🤖 AI Summary
This work investigates the efficient support of the two-dimensional five-point stencil—a canonical kernel in traditional high-performance computing—on the Tenstorrent Wormhole AI accelerator. The authors propose two novel approaches: an element-wise submatrix-based Axpy formulation and a matrix-multiplication-based MatMul reformulation, marking the first implementation and systematic evaluation of scientific stencil kernels on Wormhole. Through fine-grained performance profiling and theoretical modeling, they identify PCIe data transfer and initialization overheads as primary bottlenecks, highlighting key directions for hardware-software co-optimization.

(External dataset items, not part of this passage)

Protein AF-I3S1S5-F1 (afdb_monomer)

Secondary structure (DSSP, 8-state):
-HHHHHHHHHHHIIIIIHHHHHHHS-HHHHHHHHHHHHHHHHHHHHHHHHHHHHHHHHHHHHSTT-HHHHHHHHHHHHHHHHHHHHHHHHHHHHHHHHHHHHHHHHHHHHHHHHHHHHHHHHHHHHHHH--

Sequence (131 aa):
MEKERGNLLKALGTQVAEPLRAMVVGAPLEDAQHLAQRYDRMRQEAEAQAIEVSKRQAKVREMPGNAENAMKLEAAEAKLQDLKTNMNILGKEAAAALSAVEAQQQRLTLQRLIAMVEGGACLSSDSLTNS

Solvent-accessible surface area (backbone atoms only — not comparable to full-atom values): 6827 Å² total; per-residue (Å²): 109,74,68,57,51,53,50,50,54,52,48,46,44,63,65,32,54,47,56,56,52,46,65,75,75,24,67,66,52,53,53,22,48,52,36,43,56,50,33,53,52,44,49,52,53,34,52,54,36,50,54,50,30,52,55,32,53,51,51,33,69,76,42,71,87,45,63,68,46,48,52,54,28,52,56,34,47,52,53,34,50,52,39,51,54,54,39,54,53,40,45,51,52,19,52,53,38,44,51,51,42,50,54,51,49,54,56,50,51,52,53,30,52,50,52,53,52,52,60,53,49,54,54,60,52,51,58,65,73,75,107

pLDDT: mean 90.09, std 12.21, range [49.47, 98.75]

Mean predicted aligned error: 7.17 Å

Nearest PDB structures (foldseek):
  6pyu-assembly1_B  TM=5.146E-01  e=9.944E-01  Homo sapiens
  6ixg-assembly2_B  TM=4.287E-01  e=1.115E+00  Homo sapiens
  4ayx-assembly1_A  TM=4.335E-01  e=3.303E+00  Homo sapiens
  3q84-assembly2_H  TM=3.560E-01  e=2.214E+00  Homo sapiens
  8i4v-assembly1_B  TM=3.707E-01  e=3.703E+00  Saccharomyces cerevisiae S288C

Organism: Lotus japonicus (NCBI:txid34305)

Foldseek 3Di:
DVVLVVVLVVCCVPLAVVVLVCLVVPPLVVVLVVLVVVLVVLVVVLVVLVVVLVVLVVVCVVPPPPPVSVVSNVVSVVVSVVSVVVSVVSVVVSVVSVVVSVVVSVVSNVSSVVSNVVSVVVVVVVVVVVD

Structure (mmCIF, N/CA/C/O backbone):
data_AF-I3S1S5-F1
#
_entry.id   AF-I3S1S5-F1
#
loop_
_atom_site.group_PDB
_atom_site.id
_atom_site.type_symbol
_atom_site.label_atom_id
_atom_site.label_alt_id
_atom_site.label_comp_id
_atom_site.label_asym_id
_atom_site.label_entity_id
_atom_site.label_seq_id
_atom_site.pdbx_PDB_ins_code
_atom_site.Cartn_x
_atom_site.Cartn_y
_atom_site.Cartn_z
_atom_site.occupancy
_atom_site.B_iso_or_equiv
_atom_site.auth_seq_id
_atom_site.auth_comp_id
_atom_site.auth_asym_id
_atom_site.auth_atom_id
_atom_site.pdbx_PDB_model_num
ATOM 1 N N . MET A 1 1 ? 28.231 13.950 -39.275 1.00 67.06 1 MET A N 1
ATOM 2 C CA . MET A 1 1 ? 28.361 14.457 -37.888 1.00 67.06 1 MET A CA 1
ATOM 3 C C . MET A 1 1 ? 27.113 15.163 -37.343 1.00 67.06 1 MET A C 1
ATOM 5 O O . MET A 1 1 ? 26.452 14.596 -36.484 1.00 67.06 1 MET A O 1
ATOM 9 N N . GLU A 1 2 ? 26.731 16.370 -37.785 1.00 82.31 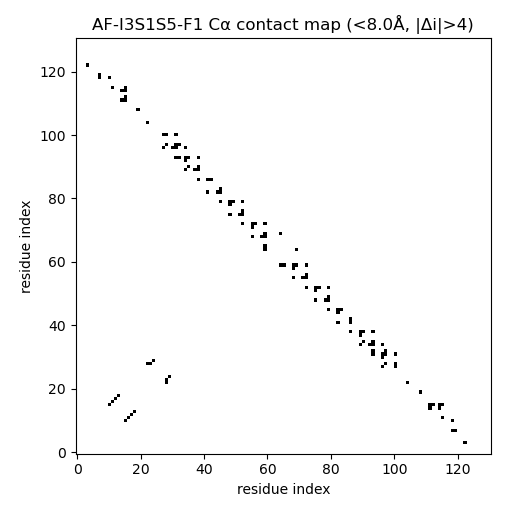2 GLU A N 1
ATOM 10 C CA . GLU A 1 2 ? 25.640 17.127 -37.119 1.00 82.31 2 GLU A CA 1
ATOM 11 C C . GLU A 1 2 ? 24.236 16.521 -37.327 1.00 82.31 2 GLU A C 1
ATOM 13 O O . GLU A 1 2 ? 23.432 16.454 -36.396 1.00 82.31 2 GLU A O 1
ATOM 18 N N . LYS A 1 3 ? 23.976 15.966 -38.519 1.00 81.69 3 LYS A N 1
ATOM 19 C CA . LYS A 1 3 ? 22.744 15.221 -38.837 1.00 81.69 3 LYS A CA 1
ATOM 20 C C . LYS A 1 3 ? 22.612 13.920 -38.033 1.00 81.69 3 LYS A C 1
ATOM 22 O O . LYS A 1 3 ? 21.542 13.633 -37.509 1.00 81.69 3 LYS A O 1
ATOM 27 N N . GLU A 1 4 ? 23.693 13.152 -37.900 1.00 79.88 4 GLU A N 1
ATOM 28 C CA . GLU A 1 4 ? 23.728 11.911 -37.102 1.00 79.88 4 GLU A CA 1
ATOM 29 C C . GLU A 1 4 ? 23.526 12.204 -35.617 1.00 79.88 4 GLU A C 1
ATOM 31 O O . GLU A 1 4 ? 22.737 11.535 -34.954 1.00 79.88 4 GLU A O 1
ATOM 36 N N . ARG A 1 5 ? 24.150 13.276 -35.115 1.00 81.19 5 ARG A N 1
ATOM 37 C CA . ARG A 1 5 ? 23.924 13.777 -33.757 1.00 81.19 5 ARG A CA 1
ATOM 38 C C . ARG A 1 5 ? 22.462 14.176 -33.535 1.00 81.19 5 ARG A C 1
ATOM 40 O O . ARG A 1 5 ? 21.889 13.824 -32.508 1.00 81.19 5 ARG A O 1
ATOM 47 N N . GLY A 1 6 ? 21.846 14.880 -34.485 1.00 86.50 6 GLY A N 1
ATOM 48 C CA . GLY A 1 6 ? 20.422 15.226 -34.428 1.00 86.50 6 GLY A CA 1
ATOM 49 C C . GLY A 1 6 ? 19.513 13.992 -34.408 1.00 86.50 6 GLY A C 1
ATOM 50 O O . GLY A 1 6 ? 18.575 13.923 -33.612 1.00 86.50 6 GLY A O 1
ATOM 51 N N . ASN A 1 7 ? 19.830 12.984 -35.224 1.00 86.06 7 ASN A N 1
ATOM 52 C CA . ASN A 1 7 ? 19.098 11.718 -35.263 1.00 86.06 7 ASN A CA 1
ATOM 53 C C . ASN A 1 7 ? 19.229 10.935 -33.949 1.00 86.06 7 ASN A C 1
ATOM 55 O O . ASN A 1 7 ? 18.219 10.451 -33.439 1.00 86.06 7 ASN A O 1
ATOM 59 N N . LEU A 1 8 ? 20.432 10.871 -33.367 1.00 83.62 8 LEU A N 1
ATOM 60 C CA . LEU A 1 8 ? 20.665 10.247 -32.063 1.00 83.62 8 LEU A CA 1
ATOM 61 C C . LEU A 1 8 ? 19.836 10.918 -30.970 1.00 83.62 8 LEU A C 1
ATOM 63 O O . LEU A 1 8 ? 19.142 10.243 -30.218 1.00 83.62 8 LEU A O 1
ATOM 67 N N . LEU A 1 9 ? 19.890 12.249 -30.882 1.00 88.88 9 LEU A N 1
ATOM 68 C CA . LEU A 1 9 ? 19.158 12.990 -29.856 1.00 88.88 9 LEU A CA 1
ATOM 69 C C . LEU A 1 9 ? 17.649 12.764 -29.971 1.00 88.88 9 LEU A C 1
ATOM 71 O O . LEU A 1 9 ? 16.975 12.573 -28.959 1.00 88.88 9 LEU A O 1
ATOM 75 N N . LYS A 1 10 ? 17.121 12.712 -31.198 1.00 89.81 10 LYS A N 1
ATOM 76 C CA . LYS A 1 10 ? 15.716 12.374 -31.443 1.00 89.81 10 LYS A CA 1
ATOM 77 C C . LYS A 1 10 ? 15.390 10.933 -31.028 1.00 89.81 10 LYS A C 1
ATOM 79 O O . LYS A 1 10 ? 14.351 10.702 -30.407 1.00 89.81 10 LYS A O 1
ATOM 84 N N . ALA A 1 11 ? 16.264 9.976 -31.338 1.00 88.06 11 ALA A N 1
ATOM 85 C CA . ALA A 1 11 ? 16.093 8.577 -30.952 1.00 88.06 11 ALA A CA 1
ATOM 86 C C . ALA A 1 11 ? 16.125 8.403 -29.426 1.00 88.06 11 ALA A C 1
ATOM 88 O O . ALA A 1 11 ? 15.222 7.793 -28.871 1.00 88.06 11 ALA A O 1
ATOM 89 N N . LEU A 1 12 ? 17.081 9.015 -28.724 1.00 89.44 12 LEU A N 1
ATOM 90 C CA . LEU A 1 12 ? 17.142 8.983 -27.259 1.00 89.44 12 LEU A CA 1
ATOM 91 C C . LEU A 1 12 ? 15.939 9.686 -26.618 1.00 89.44 12 LEU A C 1
ATOM 93 O O . LEU A 1 12 ? 15.376 9.188 -25.644 1.00 89.44 12 LEU A O 1
ATOM 97 N N . GLY A 1 13 ? 15.498 10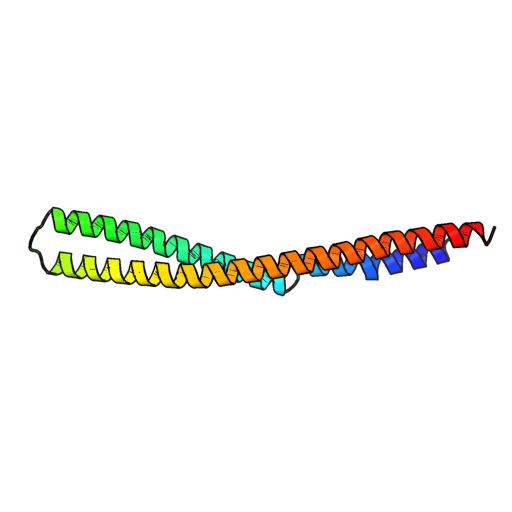.816 -27.177 1.00 91.25 13 GLY A N 1
ATOM 98 C CA . GLY A 1 13 ? 14.305 11.518 -26.706 1.00 91.25 13 GLY A CA 1
ATOM 99 C C . GLY A 1 13 ? 13.061 10.626 -26.732 1.00 91.25 13 GLY A C 1
ATOM 100 O O . GLY A 1 13 ? 12.403 10.457 -25.706 1.00 91.25 13 GLY A O 1
ATOM 101 N N . THR A 1 14 ? 12.796 10.003 -27.879 1.00 91.31 14 THR A N 1
ATOM 102 C CA . THR A 1 14 ? 11.577 9.212 -28.125 1.00 91.31 14 THR A CA 1
ATOM 103 C C . THR A 1 14 ? 11.646 7.788 -27.574 1.00 91.31 14 THR A C 1
ATOM 105 O O . THR A 1 14 ? 10.673 7.281 -27.024 1.00 91.31 14 THR A O 1
ATOM 108 N N . GLN A 1 15 ? 12.792 7.118 -27.690 1.00 89.19 15 GLN A N 1
ATOM 109 C CA . GLN A 1 15 ? 12.927 5.711 -27.311 1.00 89.19 15 GLN A CA 1
ATOM 110 C C . GLN A 1 15 ? 13.351 5.511 -25.863 1.00 89.19 15 GLN A C 1
ATOM 112 O O . GLN A 1 15 ? 13.171 4.406 -25.362 1.00 89.19 15 GLN A O 1
ATOM 117 N N . VAL A 1 16 ? 13.900 6.528 -25.190 1.00 90.38 16 VAL A N 1
ATOM 118 C CA . VAL A 1 16 ? 14.417 6.412 -23.817 1.00 90.38 16 VAL A CA 1
ATOM 119 C C . VAL A 1 16 ? 13.734 7.418 -22.897 1.00 90.38 16 VAL A C 1
ATOM 121 O O . VAL A 1 16 ? 13.049 7.021 -21.957 1.00 90.38 16 VAL A O 1
ATOM 124 N N . ALA A 1 17 ? 13.873 8.716 -23.171 1.00 90.81 17 ALA A N 1
ATOM 125 C CA . ALA A 1 17 ? 13.483 9.754 -22.222 1.00 90.81 17 ALA A CA 1
ATOM 126 C C . ALA A 1 17 ? 11.958 9.877 -22.043 1.00 90.81 17 ALA A C 1
ATOM 128 O O . ALA A 1 17 ? 11.481 10.018 -20.918 1.00 90.81 17 ALA A O 1
ATOM 129 N N . GLU A 1 18 ? 11.184 9.819 -23.128 1.00 92.56 18 GLU A N 1
ATOM 130 C CA . GLU A 1 18 ? 9.717 9.865 -23.078 1.00 92.56 18 GLU A CA 1
ATOM 131 C C . GLU A 1 18 ? 9.104 8.657 -22.342 1.00 92.56 18 GLU A C 1
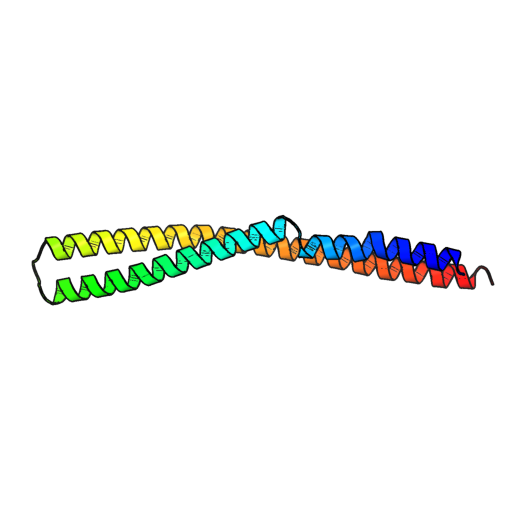ATOM 133 O O . GLU A 1 18 ? 8.348 8.887 -21.395 1.00 92.56 18 GLU A O 1
ATOM 138 N N . PRO A 1 19 ? 9.459 7.394 -22.664 1.00 89.25 19 PRO A N 1
ATOM 139 C CA . PRO A 1 19 ? 8.969 6.231 -21.926 1.00 89.25 19 PRO A CA 1
ATOM 140 C C . PRO A 1 19 ? 9.305 6.262 -20.432 1.00 89.25 19 PRO A C 1
ATOM 142 O O . PRO A 1 19 ? 8.450 5.932 -19.615 1.00 89.25 19 PRO A O 1
ATOM 145 N N . LEU A 1 20 ? 10.519 6.690 -20.061 1.00 90.56 20 LEU A N 1
ATOM 146 C CA . LEU A 1 20 ? 10.910 6.799 -18.652 1.00 90.56 20 LEU A CA 1
ATOM 147 C C . LEU A 1 20 ? 10.077 7.851 -17.911 1.00 90.56 20 LEU A C 1
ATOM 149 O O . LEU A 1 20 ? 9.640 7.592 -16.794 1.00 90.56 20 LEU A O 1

Experimental results show that isolated kernel performance is comparable to that of a CPU, with the Axpy variant achieving superior energy efficiency for large inputs. Although end-to-end execution remains approximately three times slower than conventional platforms, this study provides critical empirical insights and design principles for extending AI accelerators into the HPC domain.
📝 Abstract
As investment in AI-focused accelerators grows and their deployment in supercomputing facilities expands, understanding whether these architectures can efficiently support traditional scientific kernels is critical for the future of High-Performance Computing. We investigate the mapping of 2D 5-point stencil computations onto the Tenstorrent Wormhole, a RISC-V AI dataflow accelerator. We develop two heterogeneous implementations: Axpy, which decomposes the stencil into element-wise submatrix operations, and MatMul, which reformulates it as a matrix multiplication. While the CPU baseline remains 3x faster end-to-end, profiling reveals that the isolated Wormhole kernel is competitive with CPU execution, with the gap driven by PCIe transfers, device initialization, and host-side preprocessing. Despite slower runtime, Axpy achieves lower energy consumption than the CPU baseline for large inputs. Through detailed profiling and theoretical analysis, we identify key architectural and software limitations of the current platform and outline concrete hardware and software directions that could make AI accelerators competitive for HPC workloads.